*TASK TO CARRY OUT*.
Lines in the listing below containing the string "mean" are to be identified and copied.

*RECORDS FOR THE TASK*.
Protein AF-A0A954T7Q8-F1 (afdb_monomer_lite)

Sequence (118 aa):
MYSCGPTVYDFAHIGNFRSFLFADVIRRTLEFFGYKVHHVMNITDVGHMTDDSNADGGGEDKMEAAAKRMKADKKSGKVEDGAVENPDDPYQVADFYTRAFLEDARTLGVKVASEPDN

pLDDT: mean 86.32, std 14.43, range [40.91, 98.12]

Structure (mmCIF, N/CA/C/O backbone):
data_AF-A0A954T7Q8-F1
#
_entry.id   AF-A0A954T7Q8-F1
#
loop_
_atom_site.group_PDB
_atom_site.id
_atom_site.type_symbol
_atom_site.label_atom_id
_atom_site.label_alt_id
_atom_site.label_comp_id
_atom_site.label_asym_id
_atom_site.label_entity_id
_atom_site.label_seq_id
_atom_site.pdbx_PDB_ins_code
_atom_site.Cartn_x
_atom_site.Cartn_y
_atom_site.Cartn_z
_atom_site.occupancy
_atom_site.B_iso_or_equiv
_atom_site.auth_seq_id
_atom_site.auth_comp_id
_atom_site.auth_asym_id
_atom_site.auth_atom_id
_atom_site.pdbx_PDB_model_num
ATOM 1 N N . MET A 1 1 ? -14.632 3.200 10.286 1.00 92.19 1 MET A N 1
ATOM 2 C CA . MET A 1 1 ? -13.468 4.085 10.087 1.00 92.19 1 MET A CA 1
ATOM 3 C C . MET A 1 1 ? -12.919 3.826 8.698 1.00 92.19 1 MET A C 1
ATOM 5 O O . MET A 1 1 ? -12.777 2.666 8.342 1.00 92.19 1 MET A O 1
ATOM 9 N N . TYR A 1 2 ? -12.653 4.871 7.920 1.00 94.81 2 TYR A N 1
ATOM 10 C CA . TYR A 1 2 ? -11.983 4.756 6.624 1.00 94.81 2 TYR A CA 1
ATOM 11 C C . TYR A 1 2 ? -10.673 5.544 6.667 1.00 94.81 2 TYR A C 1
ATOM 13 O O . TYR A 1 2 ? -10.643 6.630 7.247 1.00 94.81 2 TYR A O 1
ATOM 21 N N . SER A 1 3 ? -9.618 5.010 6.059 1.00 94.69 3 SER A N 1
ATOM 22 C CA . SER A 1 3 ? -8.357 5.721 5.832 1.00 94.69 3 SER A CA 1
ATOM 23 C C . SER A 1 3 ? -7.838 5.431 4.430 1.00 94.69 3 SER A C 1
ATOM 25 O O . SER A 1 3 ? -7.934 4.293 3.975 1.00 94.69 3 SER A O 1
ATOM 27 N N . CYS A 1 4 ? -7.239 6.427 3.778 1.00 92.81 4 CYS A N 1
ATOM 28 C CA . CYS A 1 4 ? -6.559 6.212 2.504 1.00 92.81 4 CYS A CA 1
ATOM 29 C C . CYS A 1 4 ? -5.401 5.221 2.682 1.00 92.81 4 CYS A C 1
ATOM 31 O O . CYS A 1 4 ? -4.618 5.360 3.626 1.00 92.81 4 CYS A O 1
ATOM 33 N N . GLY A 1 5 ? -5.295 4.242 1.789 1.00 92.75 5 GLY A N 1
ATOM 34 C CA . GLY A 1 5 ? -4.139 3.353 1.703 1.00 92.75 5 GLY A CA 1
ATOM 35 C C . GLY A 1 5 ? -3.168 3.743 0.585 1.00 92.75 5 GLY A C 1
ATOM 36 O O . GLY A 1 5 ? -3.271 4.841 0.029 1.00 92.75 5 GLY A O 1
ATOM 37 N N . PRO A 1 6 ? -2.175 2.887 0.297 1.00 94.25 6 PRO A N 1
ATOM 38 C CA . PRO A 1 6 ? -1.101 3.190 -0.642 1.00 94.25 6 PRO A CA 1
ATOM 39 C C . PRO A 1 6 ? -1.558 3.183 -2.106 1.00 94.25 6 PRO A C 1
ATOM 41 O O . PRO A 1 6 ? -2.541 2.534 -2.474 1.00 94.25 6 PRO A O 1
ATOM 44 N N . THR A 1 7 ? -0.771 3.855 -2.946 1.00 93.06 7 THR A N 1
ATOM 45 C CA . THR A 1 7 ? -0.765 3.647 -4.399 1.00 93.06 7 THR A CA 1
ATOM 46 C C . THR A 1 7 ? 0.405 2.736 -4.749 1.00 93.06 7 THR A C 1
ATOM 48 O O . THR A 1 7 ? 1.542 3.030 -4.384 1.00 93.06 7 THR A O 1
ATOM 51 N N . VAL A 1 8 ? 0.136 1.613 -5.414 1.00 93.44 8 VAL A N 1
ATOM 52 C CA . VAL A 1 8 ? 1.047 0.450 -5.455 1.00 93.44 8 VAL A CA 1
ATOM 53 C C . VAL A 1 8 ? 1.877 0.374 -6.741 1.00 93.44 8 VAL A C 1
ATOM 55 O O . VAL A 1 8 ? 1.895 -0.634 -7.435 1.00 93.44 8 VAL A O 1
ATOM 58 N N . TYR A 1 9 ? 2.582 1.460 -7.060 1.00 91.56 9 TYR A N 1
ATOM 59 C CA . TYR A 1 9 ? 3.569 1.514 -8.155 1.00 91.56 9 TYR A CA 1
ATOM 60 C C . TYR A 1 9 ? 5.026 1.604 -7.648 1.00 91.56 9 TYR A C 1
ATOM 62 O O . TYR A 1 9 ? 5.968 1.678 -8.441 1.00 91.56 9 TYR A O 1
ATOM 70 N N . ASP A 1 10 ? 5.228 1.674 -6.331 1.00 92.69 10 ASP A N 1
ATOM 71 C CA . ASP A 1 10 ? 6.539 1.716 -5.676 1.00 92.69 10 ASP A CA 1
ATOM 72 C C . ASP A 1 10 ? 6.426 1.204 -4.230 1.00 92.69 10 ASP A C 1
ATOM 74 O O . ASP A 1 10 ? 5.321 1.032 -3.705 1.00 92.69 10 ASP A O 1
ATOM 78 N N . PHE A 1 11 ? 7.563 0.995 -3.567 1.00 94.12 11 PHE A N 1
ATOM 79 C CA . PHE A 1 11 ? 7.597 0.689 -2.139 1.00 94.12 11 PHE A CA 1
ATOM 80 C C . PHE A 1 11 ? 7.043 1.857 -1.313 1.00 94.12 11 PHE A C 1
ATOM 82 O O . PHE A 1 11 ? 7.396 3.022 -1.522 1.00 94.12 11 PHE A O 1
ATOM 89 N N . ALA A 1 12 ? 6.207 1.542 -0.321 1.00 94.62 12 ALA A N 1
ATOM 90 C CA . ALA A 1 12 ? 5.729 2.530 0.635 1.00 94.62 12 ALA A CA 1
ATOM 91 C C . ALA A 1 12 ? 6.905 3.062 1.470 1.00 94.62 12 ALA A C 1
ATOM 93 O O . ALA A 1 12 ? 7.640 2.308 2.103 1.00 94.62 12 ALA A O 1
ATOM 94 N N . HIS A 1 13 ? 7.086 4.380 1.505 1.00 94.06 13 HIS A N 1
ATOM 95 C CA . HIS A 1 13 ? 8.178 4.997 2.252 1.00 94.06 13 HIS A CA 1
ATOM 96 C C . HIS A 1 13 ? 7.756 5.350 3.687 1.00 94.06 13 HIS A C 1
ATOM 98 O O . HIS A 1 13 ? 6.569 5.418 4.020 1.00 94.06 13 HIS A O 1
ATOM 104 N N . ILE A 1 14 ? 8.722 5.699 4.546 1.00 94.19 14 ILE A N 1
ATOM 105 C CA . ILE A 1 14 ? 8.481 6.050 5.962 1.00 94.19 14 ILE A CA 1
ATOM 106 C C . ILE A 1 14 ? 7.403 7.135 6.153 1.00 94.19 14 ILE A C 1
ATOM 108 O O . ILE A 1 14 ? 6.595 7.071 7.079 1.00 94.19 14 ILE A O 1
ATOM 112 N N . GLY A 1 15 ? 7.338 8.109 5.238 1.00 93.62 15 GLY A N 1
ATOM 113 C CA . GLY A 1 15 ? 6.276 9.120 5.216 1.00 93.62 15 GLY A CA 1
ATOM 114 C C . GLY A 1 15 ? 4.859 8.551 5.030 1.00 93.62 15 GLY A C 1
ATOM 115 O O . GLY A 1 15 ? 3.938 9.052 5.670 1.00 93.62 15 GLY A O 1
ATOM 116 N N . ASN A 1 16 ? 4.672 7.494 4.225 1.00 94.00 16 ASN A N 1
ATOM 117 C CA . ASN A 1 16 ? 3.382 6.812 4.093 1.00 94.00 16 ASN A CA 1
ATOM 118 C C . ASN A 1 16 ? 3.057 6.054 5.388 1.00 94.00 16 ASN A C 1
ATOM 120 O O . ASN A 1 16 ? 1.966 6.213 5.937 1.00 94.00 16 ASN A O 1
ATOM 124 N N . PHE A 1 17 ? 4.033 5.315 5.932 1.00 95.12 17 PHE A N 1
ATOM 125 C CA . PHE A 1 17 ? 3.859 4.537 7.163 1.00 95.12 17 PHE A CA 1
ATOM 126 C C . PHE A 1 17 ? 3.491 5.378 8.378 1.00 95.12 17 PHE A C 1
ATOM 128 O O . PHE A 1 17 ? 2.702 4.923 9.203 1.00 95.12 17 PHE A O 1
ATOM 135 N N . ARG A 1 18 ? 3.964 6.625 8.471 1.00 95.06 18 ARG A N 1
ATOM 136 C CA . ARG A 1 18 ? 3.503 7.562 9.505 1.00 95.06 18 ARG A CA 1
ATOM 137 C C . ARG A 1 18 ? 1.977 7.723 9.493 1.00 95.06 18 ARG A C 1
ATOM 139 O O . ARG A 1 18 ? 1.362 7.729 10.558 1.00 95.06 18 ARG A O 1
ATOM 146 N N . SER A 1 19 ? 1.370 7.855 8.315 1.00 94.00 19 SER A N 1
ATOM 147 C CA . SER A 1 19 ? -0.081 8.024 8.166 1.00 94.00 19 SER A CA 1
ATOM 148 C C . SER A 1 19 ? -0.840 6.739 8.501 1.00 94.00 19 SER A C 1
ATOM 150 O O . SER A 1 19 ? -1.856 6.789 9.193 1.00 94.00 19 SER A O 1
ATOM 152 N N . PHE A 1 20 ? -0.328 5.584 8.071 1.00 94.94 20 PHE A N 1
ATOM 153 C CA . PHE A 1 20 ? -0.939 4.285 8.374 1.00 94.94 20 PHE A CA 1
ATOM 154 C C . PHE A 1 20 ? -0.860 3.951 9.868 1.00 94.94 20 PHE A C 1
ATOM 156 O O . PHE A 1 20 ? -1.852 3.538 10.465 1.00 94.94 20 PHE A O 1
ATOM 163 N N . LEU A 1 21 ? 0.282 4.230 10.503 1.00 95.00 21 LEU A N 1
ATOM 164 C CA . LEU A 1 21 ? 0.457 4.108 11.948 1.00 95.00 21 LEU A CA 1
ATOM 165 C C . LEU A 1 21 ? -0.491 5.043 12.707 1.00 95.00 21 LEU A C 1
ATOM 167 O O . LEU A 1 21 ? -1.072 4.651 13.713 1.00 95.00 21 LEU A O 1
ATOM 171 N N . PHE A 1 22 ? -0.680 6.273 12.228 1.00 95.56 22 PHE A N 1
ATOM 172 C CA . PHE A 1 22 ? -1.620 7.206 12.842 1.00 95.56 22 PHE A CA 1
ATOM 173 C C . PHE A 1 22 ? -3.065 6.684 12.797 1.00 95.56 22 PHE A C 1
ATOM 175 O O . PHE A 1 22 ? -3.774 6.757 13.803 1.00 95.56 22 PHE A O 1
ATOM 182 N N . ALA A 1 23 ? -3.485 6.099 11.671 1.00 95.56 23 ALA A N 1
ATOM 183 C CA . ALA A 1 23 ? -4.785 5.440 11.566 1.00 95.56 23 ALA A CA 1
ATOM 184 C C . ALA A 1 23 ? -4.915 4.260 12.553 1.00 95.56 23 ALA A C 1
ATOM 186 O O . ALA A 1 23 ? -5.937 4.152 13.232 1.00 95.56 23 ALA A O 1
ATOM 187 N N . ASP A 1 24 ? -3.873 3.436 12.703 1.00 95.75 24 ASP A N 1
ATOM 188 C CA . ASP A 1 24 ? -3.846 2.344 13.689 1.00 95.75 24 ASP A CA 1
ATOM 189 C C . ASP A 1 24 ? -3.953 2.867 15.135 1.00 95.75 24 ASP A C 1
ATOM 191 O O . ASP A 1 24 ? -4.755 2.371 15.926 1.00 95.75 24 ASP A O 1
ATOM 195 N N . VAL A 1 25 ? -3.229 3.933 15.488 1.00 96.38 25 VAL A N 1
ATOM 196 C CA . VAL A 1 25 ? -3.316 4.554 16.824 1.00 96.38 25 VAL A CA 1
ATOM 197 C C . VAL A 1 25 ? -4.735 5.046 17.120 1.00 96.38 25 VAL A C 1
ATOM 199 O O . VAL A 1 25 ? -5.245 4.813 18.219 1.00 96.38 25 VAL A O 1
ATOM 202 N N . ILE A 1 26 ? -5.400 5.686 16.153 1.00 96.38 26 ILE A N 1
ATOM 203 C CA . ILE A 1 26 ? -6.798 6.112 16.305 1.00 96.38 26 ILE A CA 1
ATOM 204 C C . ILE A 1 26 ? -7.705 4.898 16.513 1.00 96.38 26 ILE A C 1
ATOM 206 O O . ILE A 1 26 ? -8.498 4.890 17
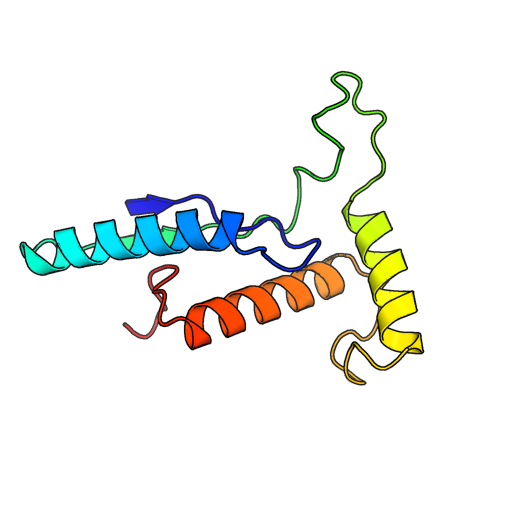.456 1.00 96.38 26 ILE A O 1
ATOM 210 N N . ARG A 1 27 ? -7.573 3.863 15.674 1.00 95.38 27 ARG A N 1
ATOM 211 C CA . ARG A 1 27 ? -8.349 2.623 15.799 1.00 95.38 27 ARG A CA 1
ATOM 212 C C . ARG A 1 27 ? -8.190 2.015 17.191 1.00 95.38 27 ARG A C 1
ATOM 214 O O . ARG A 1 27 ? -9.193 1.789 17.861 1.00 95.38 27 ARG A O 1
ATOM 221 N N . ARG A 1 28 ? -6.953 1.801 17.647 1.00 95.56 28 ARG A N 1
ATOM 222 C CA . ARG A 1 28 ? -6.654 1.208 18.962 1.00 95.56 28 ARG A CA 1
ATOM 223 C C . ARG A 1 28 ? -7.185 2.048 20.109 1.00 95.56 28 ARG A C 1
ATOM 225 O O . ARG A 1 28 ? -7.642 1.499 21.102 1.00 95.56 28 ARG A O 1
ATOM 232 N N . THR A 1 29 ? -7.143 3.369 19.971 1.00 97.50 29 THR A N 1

* * *

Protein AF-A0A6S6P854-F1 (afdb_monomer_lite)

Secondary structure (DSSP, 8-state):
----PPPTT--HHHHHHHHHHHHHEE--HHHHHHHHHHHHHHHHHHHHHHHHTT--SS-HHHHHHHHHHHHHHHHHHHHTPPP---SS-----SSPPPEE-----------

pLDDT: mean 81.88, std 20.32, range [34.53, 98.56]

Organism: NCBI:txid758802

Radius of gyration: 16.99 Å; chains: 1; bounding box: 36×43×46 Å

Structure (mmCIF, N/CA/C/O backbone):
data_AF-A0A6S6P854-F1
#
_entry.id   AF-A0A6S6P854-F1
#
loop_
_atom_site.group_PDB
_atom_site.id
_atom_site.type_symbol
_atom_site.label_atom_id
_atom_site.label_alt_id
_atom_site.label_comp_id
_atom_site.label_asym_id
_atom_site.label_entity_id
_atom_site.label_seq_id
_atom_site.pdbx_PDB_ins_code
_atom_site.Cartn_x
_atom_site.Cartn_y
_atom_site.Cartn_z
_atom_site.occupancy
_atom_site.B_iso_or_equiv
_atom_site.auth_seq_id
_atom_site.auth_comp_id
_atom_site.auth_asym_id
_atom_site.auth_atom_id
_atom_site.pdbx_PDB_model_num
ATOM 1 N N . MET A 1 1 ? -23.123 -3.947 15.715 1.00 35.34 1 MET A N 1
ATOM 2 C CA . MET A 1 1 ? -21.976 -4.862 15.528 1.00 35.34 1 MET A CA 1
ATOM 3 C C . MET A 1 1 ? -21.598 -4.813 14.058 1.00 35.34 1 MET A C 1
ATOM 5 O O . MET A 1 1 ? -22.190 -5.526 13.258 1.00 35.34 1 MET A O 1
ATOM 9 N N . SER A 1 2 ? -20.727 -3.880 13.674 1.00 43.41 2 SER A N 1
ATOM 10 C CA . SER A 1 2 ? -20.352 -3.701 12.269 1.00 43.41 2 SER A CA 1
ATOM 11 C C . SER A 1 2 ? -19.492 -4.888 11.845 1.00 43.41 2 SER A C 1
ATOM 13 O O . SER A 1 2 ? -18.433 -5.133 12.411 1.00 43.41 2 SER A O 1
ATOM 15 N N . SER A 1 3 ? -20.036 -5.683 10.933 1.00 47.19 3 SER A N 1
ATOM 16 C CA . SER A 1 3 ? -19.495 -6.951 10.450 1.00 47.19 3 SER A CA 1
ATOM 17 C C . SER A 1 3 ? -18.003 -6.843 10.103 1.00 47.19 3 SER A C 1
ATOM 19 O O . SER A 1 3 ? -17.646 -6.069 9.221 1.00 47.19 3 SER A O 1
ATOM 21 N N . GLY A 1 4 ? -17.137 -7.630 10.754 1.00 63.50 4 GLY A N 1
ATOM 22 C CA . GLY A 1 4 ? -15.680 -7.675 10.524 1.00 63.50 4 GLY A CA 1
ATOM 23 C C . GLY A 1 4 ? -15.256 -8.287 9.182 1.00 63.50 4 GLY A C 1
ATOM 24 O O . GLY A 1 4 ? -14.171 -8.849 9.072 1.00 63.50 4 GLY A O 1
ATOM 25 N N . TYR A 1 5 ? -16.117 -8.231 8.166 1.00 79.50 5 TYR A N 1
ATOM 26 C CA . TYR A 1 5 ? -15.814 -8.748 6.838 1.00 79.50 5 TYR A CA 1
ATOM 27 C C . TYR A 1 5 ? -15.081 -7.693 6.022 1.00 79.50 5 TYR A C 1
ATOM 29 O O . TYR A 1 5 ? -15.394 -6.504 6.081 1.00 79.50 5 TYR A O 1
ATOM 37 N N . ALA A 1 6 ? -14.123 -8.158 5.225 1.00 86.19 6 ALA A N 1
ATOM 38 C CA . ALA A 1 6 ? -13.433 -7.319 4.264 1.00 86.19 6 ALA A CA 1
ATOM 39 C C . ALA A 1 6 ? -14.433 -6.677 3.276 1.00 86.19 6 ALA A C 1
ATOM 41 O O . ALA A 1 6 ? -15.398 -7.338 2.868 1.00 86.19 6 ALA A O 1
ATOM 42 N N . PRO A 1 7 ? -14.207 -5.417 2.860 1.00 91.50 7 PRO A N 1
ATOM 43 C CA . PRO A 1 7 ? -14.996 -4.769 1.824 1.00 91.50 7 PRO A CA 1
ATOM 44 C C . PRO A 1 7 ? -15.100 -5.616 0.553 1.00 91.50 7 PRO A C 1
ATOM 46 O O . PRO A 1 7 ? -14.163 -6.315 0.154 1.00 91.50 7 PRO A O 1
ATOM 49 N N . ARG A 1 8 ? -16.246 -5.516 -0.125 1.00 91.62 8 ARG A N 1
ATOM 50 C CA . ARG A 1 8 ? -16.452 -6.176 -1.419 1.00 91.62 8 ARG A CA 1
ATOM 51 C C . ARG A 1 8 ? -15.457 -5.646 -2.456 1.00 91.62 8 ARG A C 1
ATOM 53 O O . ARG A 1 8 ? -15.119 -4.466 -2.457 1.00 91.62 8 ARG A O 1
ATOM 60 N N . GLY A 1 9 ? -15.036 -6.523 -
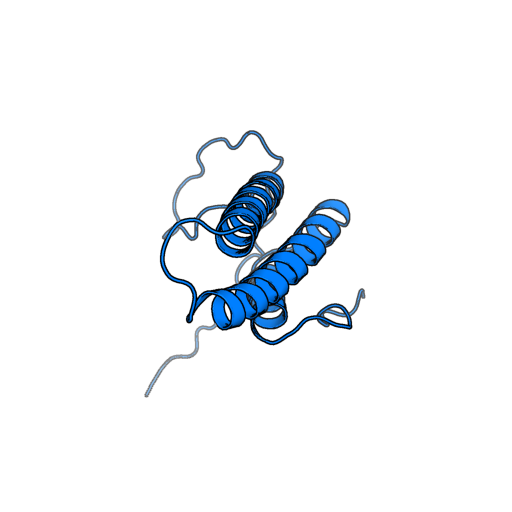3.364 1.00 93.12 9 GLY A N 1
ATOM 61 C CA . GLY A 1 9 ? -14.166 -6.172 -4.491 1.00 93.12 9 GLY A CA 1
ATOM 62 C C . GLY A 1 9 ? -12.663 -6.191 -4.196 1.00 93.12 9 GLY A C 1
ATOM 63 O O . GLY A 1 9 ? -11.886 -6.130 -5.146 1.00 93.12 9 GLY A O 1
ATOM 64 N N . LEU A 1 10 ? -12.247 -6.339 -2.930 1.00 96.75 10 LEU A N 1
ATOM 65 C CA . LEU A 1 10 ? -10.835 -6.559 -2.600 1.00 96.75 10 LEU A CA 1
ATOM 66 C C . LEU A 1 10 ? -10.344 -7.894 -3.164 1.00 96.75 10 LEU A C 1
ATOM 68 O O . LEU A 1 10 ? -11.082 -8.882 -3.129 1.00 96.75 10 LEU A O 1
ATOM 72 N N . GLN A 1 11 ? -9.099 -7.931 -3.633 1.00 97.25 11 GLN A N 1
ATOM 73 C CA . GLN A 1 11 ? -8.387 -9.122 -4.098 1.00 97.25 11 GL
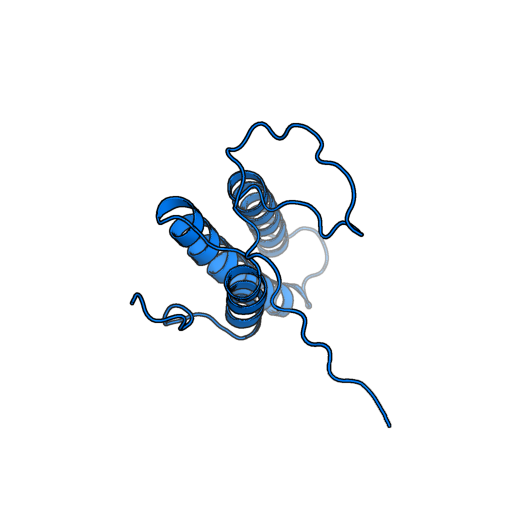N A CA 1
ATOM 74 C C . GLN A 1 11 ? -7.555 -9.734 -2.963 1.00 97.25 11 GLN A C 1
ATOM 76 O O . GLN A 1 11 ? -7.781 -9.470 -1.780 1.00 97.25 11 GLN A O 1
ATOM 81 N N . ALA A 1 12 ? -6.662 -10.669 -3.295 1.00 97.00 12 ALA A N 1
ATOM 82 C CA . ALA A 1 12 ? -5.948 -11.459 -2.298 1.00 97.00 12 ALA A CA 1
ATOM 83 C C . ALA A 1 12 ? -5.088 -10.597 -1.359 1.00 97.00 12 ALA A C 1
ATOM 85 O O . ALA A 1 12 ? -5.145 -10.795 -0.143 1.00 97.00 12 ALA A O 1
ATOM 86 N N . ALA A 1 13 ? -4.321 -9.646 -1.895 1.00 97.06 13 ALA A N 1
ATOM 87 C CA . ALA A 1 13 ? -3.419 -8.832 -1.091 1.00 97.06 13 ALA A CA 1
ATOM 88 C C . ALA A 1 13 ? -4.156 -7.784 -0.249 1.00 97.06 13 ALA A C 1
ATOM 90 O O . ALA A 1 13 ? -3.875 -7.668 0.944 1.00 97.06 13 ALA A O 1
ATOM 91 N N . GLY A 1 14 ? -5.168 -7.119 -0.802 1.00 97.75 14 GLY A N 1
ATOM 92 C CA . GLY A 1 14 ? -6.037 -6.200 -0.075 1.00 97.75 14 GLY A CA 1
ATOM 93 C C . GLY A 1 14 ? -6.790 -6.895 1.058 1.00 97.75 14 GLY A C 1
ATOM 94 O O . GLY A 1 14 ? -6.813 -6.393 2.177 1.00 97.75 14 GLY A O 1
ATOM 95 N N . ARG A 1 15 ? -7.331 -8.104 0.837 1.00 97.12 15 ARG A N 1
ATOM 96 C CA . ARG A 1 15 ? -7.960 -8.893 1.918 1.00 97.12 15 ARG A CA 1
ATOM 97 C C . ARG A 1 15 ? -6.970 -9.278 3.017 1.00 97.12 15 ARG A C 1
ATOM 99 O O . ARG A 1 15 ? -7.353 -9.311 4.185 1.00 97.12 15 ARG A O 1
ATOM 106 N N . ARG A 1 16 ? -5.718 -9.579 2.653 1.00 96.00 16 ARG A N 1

*RESPONSE TO THIS EXERCISE*.
pLDDT: mean 86.32, std 14.43, range [40.91, 98.12]
pLDDT: mean 81.88, std 20.32, range [34.53, 98.56]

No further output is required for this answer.